My super duper made in the USA expensive drill bits couldn't keep up with
the usage that he got out of the cheap drills from HF. I'm still thinking
about that and wondering what and how? At any rate,the price differences
like $9.95 for a die grinder vs. $159 US I can throw the $9.95 unit at the
dog if it evers craps out and it still hasn't thru the building of several
projects and hard usage. I just bought a set of 1/2 - 1" Silver &
Demming drills in increments of 1/16. I paid less for the whole set than
just the 7/8" drill at the local store. Cheap? Maybe..I"ll find out. I
hope they are as long lasting as my friends..
Stu Fields


I buy a lot from HF, and other purveyors of "quality import" machines
and tooling. The quality may not be high, but the price more than makes
up for that in most cases. The grinders you mention are a case in point,
as is the famous HF bandsaw.

Import cutting tools, though, are a real crap shoot. Some are pretty
good, some are downright awful. The problem is, you can't tell which
it is going to be until one fails on you, usually in a way that does the
maximum amount of damage to your project.

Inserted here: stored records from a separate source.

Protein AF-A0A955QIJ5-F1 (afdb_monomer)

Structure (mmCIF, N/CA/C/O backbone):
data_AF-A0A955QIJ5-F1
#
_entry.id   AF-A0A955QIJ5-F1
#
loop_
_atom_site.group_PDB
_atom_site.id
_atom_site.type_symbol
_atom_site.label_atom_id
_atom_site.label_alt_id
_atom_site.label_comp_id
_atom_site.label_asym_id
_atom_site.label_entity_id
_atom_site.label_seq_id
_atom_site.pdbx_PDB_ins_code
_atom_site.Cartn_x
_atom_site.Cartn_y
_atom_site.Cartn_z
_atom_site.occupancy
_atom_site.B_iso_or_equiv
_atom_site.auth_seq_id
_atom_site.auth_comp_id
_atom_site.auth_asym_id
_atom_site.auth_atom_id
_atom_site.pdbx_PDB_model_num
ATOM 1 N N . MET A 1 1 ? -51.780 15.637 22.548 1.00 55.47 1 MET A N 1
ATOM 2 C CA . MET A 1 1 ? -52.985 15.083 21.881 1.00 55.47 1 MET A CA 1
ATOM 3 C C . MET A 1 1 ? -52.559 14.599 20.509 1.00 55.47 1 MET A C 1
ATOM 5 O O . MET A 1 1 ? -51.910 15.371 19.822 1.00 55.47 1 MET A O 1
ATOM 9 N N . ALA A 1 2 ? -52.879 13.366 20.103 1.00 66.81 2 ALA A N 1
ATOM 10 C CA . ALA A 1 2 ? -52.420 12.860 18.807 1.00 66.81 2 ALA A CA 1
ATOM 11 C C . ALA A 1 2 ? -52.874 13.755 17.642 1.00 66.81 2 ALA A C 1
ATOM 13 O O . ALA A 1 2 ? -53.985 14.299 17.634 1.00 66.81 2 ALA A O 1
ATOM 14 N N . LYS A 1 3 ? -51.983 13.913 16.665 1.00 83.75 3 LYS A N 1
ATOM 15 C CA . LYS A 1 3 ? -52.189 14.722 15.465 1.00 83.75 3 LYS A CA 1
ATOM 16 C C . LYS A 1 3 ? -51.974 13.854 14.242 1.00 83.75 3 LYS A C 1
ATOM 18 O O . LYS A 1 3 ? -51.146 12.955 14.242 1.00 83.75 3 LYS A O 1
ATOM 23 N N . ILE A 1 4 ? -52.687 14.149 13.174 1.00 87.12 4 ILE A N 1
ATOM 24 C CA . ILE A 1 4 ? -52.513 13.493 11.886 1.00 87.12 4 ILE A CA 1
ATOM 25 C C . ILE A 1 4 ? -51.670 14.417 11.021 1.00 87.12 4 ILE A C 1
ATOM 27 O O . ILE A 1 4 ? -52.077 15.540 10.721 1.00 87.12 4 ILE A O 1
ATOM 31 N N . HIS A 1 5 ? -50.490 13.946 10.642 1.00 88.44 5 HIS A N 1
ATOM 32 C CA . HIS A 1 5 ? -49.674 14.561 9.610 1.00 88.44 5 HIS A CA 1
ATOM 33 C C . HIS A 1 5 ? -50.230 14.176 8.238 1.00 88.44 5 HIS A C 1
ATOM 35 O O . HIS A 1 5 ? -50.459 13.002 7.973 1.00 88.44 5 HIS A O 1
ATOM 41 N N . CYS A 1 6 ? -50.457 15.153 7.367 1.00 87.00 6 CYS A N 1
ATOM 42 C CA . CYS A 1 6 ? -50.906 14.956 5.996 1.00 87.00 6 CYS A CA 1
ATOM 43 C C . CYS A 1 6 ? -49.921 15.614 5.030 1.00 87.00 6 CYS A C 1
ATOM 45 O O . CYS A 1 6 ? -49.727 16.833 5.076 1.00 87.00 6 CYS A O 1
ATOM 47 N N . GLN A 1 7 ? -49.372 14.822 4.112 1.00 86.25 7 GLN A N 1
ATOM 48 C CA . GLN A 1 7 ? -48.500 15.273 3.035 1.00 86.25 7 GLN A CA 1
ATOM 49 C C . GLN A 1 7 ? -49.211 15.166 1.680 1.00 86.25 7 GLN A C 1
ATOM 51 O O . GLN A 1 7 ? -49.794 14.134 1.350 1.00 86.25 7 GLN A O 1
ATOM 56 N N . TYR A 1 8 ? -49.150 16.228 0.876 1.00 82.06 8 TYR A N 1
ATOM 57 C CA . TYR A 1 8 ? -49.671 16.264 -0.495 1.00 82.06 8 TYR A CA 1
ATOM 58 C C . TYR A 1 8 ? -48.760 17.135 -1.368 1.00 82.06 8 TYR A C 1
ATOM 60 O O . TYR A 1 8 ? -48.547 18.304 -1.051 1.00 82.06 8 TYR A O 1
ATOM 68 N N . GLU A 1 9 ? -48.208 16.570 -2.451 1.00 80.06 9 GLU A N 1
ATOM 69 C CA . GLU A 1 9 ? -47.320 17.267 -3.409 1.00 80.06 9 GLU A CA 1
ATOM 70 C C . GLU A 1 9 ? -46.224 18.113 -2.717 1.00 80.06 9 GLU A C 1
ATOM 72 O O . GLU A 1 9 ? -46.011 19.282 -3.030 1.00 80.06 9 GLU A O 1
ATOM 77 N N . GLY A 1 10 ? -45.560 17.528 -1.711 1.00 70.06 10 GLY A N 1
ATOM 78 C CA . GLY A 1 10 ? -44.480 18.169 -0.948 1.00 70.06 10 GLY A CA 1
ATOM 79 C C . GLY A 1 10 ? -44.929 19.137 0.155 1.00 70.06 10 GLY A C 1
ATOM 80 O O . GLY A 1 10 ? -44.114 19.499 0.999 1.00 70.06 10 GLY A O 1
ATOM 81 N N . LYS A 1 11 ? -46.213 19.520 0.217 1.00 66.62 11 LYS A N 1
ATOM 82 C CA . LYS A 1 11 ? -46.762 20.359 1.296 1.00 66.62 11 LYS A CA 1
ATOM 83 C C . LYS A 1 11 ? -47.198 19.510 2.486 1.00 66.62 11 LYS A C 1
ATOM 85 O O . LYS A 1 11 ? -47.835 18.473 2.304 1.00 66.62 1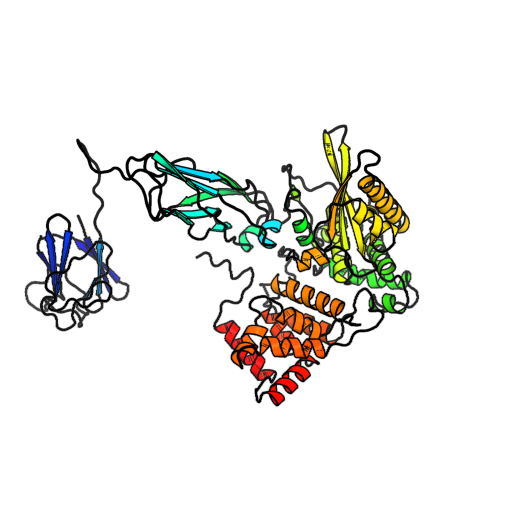1 LYS A O 1
ATOM 90 N N . GLN A 1 12 ? -46.887 19.985 3.688 1.00 77.69 12 GLN A N 1
ATOM 91 C CA . GLN A 1 12 ? -47.206 19.329 4.956 1.00 77.69 12 GLN A CA 1
ATOM 92 C C . GLN A 1 12 ? -48.290 20.100 5.716 1.00 77.69 12 GLN A C 1
ATOM 94 O O . GLN A 1 12 ? -48.309 21.331 5.725 1.00 77.69 12 GLN A O 1
ATOM 99 N N . SER A 1 13 ? -49.204 19.370 6.349 1.00 77.50 13 SER A N 1
ATOM 100 C CA . SER A 1 13 ? -50.295 19.910 7.166 1.00 77.50 13 SER A CA 1
ATOM 101 C C . SER A 1 13 ? -50.574 18.992 8.354 1.00 77.50 13 SER A C 1
ATOM 103 O O . SER A 1 13 ? -50.336 17.789 8.279 1.00 77.50 13 SER A O 1
ATOM 105 N N . PHE A 1 14 ? -51.059 19.555 9.460 1.00 80.25 14 PHE A N 1
ATOM 106 C CA . PHE A 1 14 ? -51.228 18.838 10.723 1.00 80.25 14 PHE A CA 1
ATOM 107 C C . PHE A 1 14 ? -52.631 19.061 11.273 1.00 80.25 14 PHE A C 1
ATOM 109 O O . PHE A 1 14 ? -53.052 20.203 11.456 1.00 80.25 14 PHE A O 1
ATOM 116 N N . PHE A 1 15 ? -53.340 17.973 11.565 1.00 79.94 15 PHE A N 1
ATOM 117 C CA . PHE A 1 15 ? -54.726 18.008 12.023 1.00 79.94 15 PHE A CA 1
ATOM 118 C C . PHE A 1 15 ? -54.845 17.395 13.421 1.00 79.94 15 PHE A C 1
ATOM 120 O O . PHE A 1 15 ? -54.448 16.245 13.606 1.00 79.94 15 PHE A O 1
ATOM 127 N N . PRO A 1 16 ? -55.373 18.115 14.423 1.00 79.38 16 PRO A N 1
ATOM 128 C CA . PRO A 1 16 ? -55.605 17.537 15.740 1.00 79.38 16 PRO A CA 1
ATOM 129 C C . PRO A 1 16 ? -56.772 16.547 15.699 1.00 79.38 16 PRO A C 1
ATOM 131 O O . PRO A 1 16 ? -57.781 16.794 15.033 1.00 79.38 16 PRO A O 1
ATOM 134 N N . ILE A 1 17 ? -56.671 15.459 16.462 1.00 79.81 17 ILE A N 1
ATOM 135 C CA . ILE A 1 17 ? -57.813 14.572 16.687 1.00 79.81 17 ILE A CA 1
ATOM 136 C C . ILE A 1 17 ? -58.677 15.181 17.786 1.00 79.81 17 ILE A C 1
ATOM 138 O O . ILE A 1 17 ? -58.249 15.315 18.930 1.00 79.81 17 ILE A O 1
ATOM 142 N N . THR A 1 18 ? -59.874 15.629 17.406 1.00 75.81 18 THR A N 1
ATOM 143 C CA . THR A 1 18 ? -60.755 16.448 18.262 1.00 75.81 18 THR A CA 1
ATOM 144 C C . THR A 1 18 ? -62.062 15.757 18.636 1.00 75.81 18 THR A C 1
ATOM 146 O O . THR A 1 18 ? -62.811 16.279 19.460 1.00 75.81 18 THR A O 1
ATOM 149 N N . LYS A 1 19 ? -62.355 14.602 18.030 1.00 81.25 19 LYS A N 1
ATOM 150 C CA . LYS A 1 19 ? -63.581 13.823 18.235 1.00 81.25 19 LYS A CA 1
ATOM 151 C C . LYS A 1 19 ? -63.253 12.333 18.186 1.00 81.25 19 LYS A C 1
ATOM 153 O O . LYS A 1 19 ? -62.383 11.938 17.414 1.00 81.25 19 LYS A O 1
ATOM 158 N N . ASP A 1 20 ? -64.026 11.522 18.907 1.00 84.56 20 ASP A N 1
ATOM 159 C CA . ASP A 1 20 ? -63.888 10.055 18.901 1.00 84.56 20 ASP A CA 1
ATOM 160 C C . ASP A 1 20 ? -64.119 9.451 17.513 1.00 84.56 20 ASP A C 1
ATOM 162 O O . ASP A 1 20 ? -63.571 8.402 17.193 1.00 84.56 20 ASP A O 1
ATOM 166 N N . ARG A 1 21 ? -64.900 10.127 16.662 1.00 90.12 21 ARG A N 1
ATOM 167 C CA . ARG A 1 21 ? -65.059 9.794 15.246 1.00 90.12 21 ARG A CA 1
ATOM 168 C C . ARG A 1 21 ? -64.950 11.051 14.390 1.00 90.12 21 ARG A C 1
ATOM 170 O O . ARG A 1 21 ? -65.693 12.008 14.602 1.00 90.12 21 ARG A O 1
ATOM 177 N N . MET A 1 22 ? -64.048 11.031 13.411 1.00 92.00 22 MET A N 1
ATOM 178 C CA . MET A 1 22 ? -63.779 12.141 12.492 1.00 92.00 22 MET A CA 1
ATOM 179 C C . MET A 1 22 ? -63.942 11.694 11.042 1.00 92.00 22 MET A C 1
ATOM 181 O O . MET A 1 22 ? -63.424 10.650 10.645 1.00 92.00 22 MET A O 1
ATOM 185 N N . LEU A 1 23 ? -64.643 12.491 10.237 1.00 92.31 23 LEU A N 1
ATOM 186 C CA . LEU A 1 23 ? -64.738 12.287 8.795 1.00 92.31 23 LEU A CA 1
ATOM 187 C C . LEU A 1 23 ? -63.526 12.903 8.087 1.00 92.31 23 LEU A C 1
ATOM 189 O O . LEU A 1 23 ? -63.251 14.092 8.247 1.00 92.31 23 LEU A O 1
ATOM 193 N N . ILE A 1 24 ? -62.858 12.118 7.244 1.00 93.56 24 ILE A N 1
ATOM 194 C CA . ILE A 1 24 ? -61.839 12.586 6.304 1.00 93.56 24 ILE A CA 1
ATOM 195 C C . ILE A 1 24 ? -62.454 12.741 4.918 1.00 93.56 24 ILE A C 1
ATOM 197 O O . ILE A 1 24 ? -63.119 11.837 4.399 1.00 93.56 24 ILE A O 1
ATOM 201 N N . GLY A 1 25 ? -62.157 13.851 4.254 1.00 90.50 25 GLY A N 1
ATOM 202 C CA . GLY A 1 25 ? -62.460 13.984 2.840 1.00 90.50 25 GLY A CA 1
ATOM 203 C C . GLY A 1 25 ? -62.065 15.328 2.268 1.00 90.50 25 GLY A C 1
ATOM 204 O O . GLY A 1 25 ? -61.505 16.187 2.940 1.00 90.50 25 GLY A O 1
ATOM 205 N N . ARG A 1 26 ? -62.386 15.517 0.997 1.00 91.12 26 ARG A N 1
ATOM 206 C CA . ARG A 1 26 ? -62.233 16.791 0.301 1.00 91.12 26 ARG A CA 1
ATOM 207 C C . ARG A 1 26 ? -63.404 17.724 0.633 1.00 91.12 26 ARG A C 1
ATOM 209 O O . ARG A 1 26 ? -64.551 17.273 0.569 1.00 91.12 26 ARG A O 1
ATOM 216 N N . PRO A 1 27 ? -63.187 19.012 0.940 1.00 85.12 27 PRO A N 1
ATOM 217 C CA . PRO A 1 27 ? -64.286 19.902 1.297 1.00 85.12 27 PRO A CA 1
ATOM 218 C C . PRO A 1 27 ? -65.301 20.056 0.141 1.00 85.12 27 PRO A C 1
ATOM 220 O O . PRO A 1 27 ? -64.931 20.045 -1.041 1.00 85.12 27 PRO A O 1
ATOM 223 N N . PRO A 1 28 ? -66.613 20.138 0.439 1.00 77.31 28 PRO A N 1
ATOM 224 C CA . PRO A 1 28 ? -67.637 20.380 -0.568 1.00 77.31 28 PRO A CA 1
ATOM 225 C C . PRO A 1 28 ? -67.699 21.870 -0.941 1.00 77.31 28 PRO A C 1
ATOM 227 O O . PRO A 1 28 ? -67.513 22.737 -0.100 1.00 77.31 28 PRO A O 1
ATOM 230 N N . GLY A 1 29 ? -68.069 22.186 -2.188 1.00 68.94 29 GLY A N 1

I've gotten drill bits so soft that the flutes literally stripped off of them
when I tried to drill a piece of mild steel. I've also gotten bits so hard
that they shattered when attempting to drill a piece of pine. The grind
angles are often wrong. Bits are crooked. The wrong size. Etc. But
every once in a while, one is very good indeed. So the temptation to
just give them one more try can be strong.

I try to resist that urge, though. It makes more sense to me to buy
good name brand bits, taps, and blades. The cost isn't really that
much more in proportion to the cost of the projects on which they're
used, and the results are much more uniformly satisfactory.